EXERCISE DETAILS:
Output the line that contains "ATOM 156 O O" and every line after it to the end of the entries, with nothing added or left out.

DATA TO USE:
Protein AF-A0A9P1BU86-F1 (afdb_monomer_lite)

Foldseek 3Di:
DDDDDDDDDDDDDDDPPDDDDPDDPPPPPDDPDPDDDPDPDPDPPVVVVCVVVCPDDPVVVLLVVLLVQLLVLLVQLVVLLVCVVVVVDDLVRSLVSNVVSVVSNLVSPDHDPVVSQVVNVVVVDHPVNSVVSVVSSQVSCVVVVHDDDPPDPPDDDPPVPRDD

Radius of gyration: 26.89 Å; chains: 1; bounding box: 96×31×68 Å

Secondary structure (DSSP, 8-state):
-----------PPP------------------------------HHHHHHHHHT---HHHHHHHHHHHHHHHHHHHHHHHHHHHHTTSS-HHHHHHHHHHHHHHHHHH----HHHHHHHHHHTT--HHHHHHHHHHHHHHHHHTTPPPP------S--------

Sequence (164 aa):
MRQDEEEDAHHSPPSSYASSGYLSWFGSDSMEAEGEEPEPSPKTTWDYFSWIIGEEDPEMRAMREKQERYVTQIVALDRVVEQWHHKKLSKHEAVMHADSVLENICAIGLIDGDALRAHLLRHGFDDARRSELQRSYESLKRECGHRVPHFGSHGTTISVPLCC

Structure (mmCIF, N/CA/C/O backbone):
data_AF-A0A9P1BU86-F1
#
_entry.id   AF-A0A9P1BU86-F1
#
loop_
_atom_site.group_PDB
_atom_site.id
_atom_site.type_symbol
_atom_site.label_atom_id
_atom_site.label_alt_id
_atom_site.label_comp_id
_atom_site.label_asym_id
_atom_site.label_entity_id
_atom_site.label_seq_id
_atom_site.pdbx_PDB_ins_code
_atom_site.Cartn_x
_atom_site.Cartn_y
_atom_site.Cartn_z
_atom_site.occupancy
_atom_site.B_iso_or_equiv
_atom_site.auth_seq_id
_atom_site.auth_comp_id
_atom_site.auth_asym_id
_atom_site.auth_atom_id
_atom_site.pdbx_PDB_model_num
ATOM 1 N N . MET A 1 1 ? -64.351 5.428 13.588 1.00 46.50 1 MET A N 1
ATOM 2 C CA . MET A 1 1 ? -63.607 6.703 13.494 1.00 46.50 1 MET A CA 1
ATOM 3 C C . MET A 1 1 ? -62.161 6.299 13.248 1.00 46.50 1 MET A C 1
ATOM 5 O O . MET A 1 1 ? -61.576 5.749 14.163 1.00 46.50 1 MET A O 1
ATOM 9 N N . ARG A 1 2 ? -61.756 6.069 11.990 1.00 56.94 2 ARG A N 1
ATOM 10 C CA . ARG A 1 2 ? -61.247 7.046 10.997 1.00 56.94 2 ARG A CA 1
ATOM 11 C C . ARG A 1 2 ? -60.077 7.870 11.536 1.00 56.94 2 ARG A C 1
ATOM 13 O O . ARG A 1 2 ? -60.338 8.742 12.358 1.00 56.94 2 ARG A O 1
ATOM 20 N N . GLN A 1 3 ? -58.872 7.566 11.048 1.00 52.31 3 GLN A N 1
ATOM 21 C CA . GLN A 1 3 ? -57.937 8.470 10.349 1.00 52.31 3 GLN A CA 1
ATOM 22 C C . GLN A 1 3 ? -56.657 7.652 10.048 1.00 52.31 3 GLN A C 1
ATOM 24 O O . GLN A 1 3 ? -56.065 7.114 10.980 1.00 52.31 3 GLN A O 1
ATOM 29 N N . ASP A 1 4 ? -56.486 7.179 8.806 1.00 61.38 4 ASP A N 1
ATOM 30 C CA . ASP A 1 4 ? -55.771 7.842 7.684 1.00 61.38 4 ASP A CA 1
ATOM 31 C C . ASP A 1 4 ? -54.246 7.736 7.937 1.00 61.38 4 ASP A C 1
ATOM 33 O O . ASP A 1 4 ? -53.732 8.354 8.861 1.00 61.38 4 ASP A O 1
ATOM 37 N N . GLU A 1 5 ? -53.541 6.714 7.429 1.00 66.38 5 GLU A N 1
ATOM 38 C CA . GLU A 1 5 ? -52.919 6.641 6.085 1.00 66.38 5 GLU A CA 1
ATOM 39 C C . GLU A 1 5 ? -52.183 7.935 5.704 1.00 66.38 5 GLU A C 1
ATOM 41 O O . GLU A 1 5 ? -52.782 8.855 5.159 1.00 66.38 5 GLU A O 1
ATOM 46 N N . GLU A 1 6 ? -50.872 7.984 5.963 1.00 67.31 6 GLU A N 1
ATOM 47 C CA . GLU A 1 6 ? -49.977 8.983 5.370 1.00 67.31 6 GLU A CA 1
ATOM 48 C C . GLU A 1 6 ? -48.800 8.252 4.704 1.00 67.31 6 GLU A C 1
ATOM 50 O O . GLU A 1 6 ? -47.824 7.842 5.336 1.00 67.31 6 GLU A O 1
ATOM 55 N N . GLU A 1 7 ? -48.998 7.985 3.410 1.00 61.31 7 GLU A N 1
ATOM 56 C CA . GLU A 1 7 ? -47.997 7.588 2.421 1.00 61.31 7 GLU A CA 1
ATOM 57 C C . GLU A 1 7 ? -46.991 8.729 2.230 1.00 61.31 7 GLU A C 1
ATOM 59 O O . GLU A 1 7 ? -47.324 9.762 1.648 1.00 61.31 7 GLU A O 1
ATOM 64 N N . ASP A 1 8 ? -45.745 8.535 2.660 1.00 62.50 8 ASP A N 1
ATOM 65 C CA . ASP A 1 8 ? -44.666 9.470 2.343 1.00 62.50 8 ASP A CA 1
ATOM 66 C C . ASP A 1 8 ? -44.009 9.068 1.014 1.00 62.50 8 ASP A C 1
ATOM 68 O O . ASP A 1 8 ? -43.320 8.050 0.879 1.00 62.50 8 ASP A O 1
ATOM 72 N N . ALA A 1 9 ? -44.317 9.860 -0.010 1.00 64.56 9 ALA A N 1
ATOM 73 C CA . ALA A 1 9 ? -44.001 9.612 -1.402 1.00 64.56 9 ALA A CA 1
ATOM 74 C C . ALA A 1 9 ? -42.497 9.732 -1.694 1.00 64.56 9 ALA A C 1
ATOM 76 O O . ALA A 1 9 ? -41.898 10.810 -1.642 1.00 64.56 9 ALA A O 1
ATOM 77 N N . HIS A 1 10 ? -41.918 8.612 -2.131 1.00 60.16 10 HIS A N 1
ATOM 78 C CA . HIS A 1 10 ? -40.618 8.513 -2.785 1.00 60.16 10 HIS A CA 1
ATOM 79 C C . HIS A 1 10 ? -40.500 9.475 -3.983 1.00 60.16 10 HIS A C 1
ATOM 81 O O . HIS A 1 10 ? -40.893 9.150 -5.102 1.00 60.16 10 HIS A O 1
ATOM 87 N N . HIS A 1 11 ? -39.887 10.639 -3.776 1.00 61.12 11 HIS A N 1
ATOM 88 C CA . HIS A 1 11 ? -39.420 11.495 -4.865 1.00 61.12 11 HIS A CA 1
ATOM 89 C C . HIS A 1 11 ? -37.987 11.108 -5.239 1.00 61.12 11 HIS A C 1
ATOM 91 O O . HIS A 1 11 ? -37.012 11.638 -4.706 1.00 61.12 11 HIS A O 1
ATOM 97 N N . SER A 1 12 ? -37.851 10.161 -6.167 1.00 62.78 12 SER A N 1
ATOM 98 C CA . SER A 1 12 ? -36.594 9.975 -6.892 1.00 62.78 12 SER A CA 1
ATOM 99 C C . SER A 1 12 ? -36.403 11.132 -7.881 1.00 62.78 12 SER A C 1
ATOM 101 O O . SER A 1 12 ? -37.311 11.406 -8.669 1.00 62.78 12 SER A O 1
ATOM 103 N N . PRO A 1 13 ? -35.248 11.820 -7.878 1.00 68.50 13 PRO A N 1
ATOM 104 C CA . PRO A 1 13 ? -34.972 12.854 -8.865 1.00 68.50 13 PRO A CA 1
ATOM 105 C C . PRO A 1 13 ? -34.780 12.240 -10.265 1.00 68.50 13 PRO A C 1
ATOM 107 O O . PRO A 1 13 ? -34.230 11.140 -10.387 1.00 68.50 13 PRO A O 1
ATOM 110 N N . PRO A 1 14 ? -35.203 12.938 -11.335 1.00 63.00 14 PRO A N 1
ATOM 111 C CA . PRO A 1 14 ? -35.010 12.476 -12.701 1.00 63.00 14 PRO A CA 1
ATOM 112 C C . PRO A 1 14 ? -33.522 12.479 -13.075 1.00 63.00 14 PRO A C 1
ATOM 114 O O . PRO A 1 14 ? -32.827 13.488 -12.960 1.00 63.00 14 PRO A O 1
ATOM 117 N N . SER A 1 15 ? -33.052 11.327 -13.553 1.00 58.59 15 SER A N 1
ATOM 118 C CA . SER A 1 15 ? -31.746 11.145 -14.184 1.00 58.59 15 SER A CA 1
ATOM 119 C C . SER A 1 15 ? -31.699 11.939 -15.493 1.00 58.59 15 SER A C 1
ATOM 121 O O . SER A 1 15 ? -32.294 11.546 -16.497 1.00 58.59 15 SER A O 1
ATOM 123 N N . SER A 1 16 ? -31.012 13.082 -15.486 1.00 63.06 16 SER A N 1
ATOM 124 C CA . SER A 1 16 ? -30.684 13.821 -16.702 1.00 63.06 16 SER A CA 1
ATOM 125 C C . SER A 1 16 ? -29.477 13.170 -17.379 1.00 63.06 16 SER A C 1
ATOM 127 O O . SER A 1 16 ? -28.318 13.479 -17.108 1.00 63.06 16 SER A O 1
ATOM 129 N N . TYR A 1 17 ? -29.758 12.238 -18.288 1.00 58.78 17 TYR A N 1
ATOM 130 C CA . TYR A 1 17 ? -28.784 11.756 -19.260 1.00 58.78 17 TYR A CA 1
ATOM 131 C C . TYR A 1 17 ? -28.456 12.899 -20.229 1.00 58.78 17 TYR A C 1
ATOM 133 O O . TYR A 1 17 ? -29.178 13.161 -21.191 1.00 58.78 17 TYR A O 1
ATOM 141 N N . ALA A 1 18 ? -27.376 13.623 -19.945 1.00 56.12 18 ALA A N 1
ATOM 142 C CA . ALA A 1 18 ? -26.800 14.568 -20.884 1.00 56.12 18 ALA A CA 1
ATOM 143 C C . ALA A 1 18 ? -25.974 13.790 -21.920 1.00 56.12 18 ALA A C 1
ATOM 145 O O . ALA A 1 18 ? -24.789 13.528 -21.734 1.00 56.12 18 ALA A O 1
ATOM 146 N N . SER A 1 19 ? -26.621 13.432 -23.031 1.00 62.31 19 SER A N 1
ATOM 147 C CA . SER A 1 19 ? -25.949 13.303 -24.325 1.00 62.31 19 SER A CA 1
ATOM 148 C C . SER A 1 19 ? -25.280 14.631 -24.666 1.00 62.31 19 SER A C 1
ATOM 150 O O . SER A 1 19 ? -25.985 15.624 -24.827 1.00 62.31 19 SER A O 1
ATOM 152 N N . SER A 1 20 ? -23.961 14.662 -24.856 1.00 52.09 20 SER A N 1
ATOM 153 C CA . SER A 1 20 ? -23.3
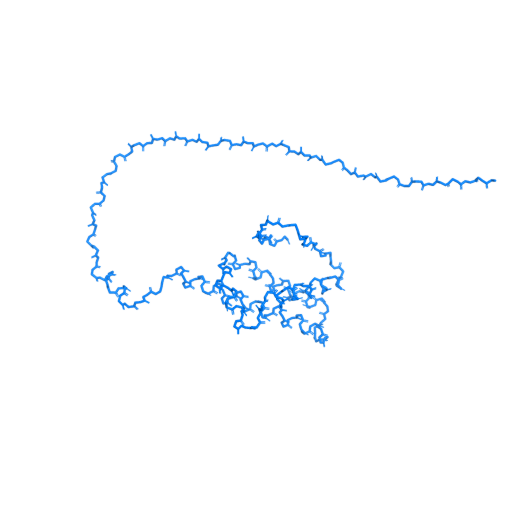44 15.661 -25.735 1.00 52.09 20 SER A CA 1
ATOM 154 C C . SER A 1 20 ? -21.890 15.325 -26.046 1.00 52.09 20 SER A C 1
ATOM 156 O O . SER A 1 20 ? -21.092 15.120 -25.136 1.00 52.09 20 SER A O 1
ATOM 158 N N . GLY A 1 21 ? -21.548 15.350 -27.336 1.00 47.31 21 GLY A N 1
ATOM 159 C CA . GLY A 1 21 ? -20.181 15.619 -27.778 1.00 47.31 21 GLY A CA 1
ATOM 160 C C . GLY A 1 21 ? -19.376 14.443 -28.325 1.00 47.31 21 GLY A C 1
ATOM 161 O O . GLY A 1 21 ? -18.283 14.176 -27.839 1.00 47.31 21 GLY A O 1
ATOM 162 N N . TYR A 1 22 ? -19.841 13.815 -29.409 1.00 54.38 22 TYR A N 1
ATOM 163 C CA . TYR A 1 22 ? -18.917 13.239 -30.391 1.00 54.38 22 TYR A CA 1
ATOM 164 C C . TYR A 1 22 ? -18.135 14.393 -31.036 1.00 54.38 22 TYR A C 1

ANSWER TO THIS TASK:
ATOM 156 O O . SER A 1 20 ? -21.092 15.120 -25.136 1.00 52.09 20 SER A O 1
ATOM 158 N N . GLY A 1 21 ? -21.548 15.350 -27.336 1.00 47.31 21 GLY A N 1
ATOM 159 C CA . GLY A 1 21 ? -20.181 15.619 -27.778 1.00 47.31 21 GLY A CA 1
ATOM 160 C C . GLY A 1 21 ? -19.376 14.443 -28.325 1.00 47.31 21 GLY A C 1
ATOM 161 O O . GLY A 1 21 ? -18.283 14.176 -27.839 1.00 47.31 21 GLY A O 1
ATOM 162 N N . TYR A 1 22 ? -19.841 13.815 -29.409 1.00 54.38 22 TYR A N 1
ATOM 163 C CA . TYR A 1 22 ? -18.917 13.239 -30.391 1.00 54.38 22 TYR A CA 1
ATOM 164 C C . TYR A 1 22 ? -18.135 14.393 -31.036 1.00 54.38 22 TYR A C 1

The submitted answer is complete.